Floorboards




The floorboards have given their grain to women on knees, scrub brush in hand, skirts dragging and tripping toddlers. I can hear the humming of chore songs as I sweep carrot tops and chard stems into a dustpan, into the bucket, into the garden. There is history in each fallen fiber, each worn plank speaking stories of pioneers, of fishermen and farmers on an island in the Sound. 

I can feel ridges of time when I sweep.

The kitchen slopes to the west and I know I am at home (for now, for now), my galley sloping towards the fields instead of the sea but listing nonetheless. The wainscoting up a narrow flight of stairs twisting into the wooden shoulders of the little pale green house takes me to Maine, takes me to memories forgotten under quilts and jelly jars. The sandy soil of the backyard garden sifts through my hands like it did in San Diego. 

I am made up of places, stacks of maps build my body, oceans run through my heart and veins. This place collates the corporal remembrance into a home of all the places I’ve ever been and will ever be. All the generations that I have been, the stars of the universe falling as dust onto the swollen grain swept back and forth, back and forth, handles manipulating bristling scotch broom or plastic. 

I am on my knees, sweeping and scrubbing and wondering how these pieces fit together.
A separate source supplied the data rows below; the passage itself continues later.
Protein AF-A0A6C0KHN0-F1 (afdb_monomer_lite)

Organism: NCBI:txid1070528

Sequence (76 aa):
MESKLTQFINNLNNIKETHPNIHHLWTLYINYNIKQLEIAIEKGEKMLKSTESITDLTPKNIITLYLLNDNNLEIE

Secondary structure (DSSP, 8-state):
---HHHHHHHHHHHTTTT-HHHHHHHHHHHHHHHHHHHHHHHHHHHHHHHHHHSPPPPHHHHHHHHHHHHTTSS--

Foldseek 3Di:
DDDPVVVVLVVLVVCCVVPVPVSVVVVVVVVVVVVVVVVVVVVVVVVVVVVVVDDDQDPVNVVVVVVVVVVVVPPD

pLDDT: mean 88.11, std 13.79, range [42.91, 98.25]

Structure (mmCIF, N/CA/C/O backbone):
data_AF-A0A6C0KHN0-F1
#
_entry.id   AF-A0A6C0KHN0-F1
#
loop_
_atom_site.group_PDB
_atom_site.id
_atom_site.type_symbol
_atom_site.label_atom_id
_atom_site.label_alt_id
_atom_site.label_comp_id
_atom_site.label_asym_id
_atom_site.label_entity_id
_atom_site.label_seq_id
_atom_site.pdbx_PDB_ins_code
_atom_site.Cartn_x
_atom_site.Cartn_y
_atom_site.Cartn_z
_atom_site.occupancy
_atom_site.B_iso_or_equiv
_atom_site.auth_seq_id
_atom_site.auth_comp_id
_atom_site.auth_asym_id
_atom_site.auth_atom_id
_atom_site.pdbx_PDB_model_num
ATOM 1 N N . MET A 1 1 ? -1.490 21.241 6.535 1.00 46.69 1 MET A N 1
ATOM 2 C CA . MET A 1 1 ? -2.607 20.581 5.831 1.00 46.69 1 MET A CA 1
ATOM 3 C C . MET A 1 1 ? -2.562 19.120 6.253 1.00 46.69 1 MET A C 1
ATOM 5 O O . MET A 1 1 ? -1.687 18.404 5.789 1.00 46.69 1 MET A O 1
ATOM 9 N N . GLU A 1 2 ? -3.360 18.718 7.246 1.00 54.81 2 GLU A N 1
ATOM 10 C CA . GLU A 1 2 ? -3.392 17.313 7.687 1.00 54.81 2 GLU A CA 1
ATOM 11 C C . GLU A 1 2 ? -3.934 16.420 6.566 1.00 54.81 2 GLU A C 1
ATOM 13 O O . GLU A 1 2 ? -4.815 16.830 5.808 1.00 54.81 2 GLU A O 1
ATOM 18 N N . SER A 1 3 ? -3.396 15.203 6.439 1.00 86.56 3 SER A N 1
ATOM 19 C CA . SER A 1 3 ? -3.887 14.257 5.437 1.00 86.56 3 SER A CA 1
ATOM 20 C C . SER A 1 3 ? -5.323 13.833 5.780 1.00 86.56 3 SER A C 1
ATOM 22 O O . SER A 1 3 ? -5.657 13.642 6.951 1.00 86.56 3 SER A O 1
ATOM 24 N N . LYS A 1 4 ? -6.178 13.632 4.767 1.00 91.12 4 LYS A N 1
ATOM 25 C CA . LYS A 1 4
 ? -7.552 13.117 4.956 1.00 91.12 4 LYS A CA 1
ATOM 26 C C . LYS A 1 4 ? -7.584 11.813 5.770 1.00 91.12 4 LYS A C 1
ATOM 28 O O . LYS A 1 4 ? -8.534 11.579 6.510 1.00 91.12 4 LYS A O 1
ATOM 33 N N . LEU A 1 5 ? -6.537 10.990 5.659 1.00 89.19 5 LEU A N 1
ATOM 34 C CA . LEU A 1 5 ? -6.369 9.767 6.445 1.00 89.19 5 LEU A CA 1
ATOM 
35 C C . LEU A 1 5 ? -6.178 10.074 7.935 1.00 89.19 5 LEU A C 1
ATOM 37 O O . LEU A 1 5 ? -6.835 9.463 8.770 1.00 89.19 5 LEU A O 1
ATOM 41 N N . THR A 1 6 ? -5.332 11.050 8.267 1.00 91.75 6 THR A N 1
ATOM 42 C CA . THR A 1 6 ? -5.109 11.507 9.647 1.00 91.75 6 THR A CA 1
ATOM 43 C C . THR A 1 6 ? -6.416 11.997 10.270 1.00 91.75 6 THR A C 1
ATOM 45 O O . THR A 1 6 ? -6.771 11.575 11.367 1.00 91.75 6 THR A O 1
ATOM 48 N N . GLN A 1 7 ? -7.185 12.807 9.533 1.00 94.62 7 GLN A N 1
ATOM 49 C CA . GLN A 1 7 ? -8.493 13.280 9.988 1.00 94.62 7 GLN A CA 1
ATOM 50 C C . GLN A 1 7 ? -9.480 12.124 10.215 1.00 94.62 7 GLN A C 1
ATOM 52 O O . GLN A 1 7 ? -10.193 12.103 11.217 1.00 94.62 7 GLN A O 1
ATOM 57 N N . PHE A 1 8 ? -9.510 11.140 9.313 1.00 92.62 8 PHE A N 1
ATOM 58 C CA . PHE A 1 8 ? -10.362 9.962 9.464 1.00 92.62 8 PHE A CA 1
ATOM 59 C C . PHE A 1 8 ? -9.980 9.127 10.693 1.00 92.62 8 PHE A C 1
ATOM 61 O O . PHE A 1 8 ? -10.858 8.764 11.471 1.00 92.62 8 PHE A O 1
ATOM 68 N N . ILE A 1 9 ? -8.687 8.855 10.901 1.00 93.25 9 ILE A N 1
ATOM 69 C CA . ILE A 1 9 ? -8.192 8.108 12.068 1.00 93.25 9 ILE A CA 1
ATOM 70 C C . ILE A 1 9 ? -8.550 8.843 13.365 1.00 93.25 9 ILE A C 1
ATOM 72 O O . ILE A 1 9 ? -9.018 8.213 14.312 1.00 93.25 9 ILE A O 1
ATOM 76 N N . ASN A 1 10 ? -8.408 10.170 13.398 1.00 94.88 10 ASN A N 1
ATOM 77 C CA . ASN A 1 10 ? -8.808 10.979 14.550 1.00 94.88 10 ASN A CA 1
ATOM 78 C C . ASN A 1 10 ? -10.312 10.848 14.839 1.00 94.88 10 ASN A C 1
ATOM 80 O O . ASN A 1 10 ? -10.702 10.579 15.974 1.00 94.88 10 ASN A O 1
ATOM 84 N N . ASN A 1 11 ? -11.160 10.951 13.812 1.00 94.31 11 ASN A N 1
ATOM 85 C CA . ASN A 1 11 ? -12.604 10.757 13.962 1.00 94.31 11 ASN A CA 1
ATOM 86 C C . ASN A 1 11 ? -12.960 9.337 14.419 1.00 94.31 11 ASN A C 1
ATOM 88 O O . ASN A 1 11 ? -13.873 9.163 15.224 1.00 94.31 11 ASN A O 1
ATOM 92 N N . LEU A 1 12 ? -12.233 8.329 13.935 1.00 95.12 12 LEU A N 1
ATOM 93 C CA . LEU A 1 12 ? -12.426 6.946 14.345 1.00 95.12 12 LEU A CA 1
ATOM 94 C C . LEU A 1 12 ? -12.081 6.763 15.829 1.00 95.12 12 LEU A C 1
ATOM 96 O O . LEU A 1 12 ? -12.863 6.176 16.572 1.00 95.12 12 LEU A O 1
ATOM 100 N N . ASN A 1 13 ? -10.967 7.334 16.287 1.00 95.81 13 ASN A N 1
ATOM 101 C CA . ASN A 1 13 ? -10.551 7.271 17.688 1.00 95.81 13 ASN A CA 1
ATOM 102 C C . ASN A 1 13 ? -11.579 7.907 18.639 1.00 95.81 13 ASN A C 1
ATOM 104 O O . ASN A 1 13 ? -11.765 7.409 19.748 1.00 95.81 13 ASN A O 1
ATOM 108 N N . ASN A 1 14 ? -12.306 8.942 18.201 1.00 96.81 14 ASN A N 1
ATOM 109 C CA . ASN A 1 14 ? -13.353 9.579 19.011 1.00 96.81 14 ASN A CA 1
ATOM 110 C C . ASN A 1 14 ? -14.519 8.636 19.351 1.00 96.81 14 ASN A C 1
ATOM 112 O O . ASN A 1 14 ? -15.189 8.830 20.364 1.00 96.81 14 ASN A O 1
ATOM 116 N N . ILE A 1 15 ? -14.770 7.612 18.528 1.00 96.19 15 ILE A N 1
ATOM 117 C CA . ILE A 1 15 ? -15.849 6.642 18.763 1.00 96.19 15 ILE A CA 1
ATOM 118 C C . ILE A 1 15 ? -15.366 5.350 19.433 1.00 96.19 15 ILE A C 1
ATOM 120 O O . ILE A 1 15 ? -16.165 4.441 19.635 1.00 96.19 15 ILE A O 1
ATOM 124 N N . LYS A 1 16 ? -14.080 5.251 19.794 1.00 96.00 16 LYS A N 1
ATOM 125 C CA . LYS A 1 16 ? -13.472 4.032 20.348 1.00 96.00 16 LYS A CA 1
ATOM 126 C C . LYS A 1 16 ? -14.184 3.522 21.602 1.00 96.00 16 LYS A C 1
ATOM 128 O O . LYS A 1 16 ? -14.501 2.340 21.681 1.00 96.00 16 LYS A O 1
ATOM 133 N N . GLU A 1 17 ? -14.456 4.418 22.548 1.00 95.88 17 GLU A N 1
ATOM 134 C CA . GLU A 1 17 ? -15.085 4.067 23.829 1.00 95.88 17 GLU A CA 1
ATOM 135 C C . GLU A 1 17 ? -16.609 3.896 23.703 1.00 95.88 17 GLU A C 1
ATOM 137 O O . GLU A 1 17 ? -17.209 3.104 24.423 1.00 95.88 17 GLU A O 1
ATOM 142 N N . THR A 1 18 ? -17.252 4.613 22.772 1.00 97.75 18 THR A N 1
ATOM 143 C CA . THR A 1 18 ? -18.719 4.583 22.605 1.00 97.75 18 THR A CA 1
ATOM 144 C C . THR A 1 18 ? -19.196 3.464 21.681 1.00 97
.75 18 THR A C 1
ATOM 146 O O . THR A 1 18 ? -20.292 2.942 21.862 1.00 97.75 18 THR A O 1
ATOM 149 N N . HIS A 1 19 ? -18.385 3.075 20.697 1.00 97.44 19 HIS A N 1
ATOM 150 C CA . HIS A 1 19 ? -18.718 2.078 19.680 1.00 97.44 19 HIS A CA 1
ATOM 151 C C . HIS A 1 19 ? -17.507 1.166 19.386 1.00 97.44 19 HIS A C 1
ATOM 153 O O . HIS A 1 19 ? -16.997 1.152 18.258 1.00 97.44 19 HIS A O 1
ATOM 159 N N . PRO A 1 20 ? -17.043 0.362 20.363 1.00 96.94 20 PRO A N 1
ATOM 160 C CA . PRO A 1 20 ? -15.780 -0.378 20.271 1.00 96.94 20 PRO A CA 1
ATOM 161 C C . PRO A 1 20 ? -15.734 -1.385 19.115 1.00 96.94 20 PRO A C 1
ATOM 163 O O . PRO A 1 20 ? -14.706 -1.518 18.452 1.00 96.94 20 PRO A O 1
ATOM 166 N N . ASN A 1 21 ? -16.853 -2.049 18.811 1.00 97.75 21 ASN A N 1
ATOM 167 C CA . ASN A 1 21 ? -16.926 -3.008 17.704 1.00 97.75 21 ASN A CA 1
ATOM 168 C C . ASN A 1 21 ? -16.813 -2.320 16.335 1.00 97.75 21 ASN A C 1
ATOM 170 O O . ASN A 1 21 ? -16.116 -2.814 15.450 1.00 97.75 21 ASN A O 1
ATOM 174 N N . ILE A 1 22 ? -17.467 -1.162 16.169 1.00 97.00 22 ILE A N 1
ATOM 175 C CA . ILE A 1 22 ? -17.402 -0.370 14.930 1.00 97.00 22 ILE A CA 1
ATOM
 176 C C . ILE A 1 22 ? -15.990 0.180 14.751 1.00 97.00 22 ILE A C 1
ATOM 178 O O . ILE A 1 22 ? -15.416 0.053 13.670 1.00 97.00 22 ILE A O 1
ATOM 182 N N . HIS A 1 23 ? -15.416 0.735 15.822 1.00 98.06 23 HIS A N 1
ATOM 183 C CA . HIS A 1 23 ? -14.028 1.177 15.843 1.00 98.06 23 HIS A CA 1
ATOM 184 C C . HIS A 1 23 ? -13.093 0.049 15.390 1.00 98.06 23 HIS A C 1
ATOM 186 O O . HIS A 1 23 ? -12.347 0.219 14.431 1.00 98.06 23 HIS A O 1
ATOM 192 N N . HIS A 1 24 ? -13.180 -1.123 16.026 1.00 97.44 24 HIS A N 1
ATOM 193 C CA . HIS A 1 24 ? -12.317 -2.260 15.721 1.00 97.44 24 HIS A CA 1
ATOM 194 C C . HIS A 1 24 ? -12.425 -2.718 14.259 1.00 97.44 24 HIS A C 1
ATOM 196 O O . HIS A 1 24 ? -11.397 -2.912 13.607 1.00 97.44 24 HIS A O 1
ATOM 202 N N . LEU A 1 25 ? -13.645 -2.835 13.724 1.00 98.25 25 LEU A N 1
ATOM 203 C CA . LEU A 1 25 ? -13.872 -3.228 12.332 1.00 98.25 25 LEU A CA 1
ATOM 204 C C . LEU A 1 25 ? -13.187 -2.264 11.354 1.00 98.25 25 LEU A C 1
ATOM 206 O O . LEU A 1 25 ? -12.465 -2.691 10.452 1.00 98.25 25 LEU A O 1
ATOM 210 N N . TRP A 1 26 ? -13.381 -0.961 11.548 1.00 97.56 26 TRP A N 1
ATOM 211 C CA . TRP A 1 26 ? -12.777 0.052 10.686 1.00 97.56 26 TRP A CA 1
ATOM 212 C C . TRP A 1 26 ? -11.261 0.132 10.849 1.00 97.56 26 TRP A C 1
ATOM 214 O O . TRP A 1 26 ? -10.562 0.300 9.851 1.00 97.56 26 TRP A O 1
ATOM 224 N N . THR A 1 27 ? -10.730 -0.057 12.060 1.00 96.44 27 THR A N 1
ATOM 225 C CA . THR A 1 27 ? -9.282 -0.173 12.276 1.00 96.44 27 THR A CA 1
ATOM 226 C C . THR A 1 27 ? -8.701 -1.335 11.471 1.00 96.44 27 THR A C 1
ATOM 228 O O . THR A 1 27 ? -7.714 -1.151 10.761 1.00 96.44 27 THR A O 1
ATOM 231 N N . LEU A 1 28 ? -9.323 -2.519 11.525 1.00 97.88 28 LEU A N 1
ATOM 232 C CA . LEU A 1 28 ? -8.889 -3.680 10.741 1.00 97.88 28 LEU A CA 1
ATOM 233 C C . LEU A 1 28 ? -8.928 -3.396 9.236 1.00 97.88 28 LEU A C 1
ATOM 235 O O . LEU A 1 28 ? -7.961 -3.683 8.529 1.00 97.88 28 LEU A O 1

I am wondering if the women in their long skirts and pale torsos, bonnets and rough hands, if they ever dreamed of being back on the wagon train. 

I wonder if they woke in the night with the movement of wooden wheels underneath scratchy boards long after the wheels had ceased spinning and dissolved into the front yard under the apple trees. 
I wonder if they stared into the sky and remembered long days of nothing but motion toward a home they had yet to build, one that filled up their dream space with longing and hope for warmth and comfort. 
I wonder if they laughed to themselves in their disillusionment or sighed with contentment, grounded and growing. 
I imagine her standing at the doorway, staring at the rising sun to the east, figuring what to cellar for the winter, retracing paths taken years prior through prairies and rivers and night. 

I sweep the stars into the dustpan and walk through the vibrant weeds to the compost pile. I catch glimpses of my garden where arugula sprout tender half moons and the peas will soon need to be trellised. 
I have arrived out west and made a home. The floorboards are swept and lovely.

And yet I can’t seem to stop them wheels from turning even when there is nowhere west to go but the ocean.
(And then there’s that.)

Shall I take up my skirts and run into the waves or take the wheel?  
Or go with the grain and sink my seeds into the earth, one by one, day by day, love by love until the tugging ceases to pull me west?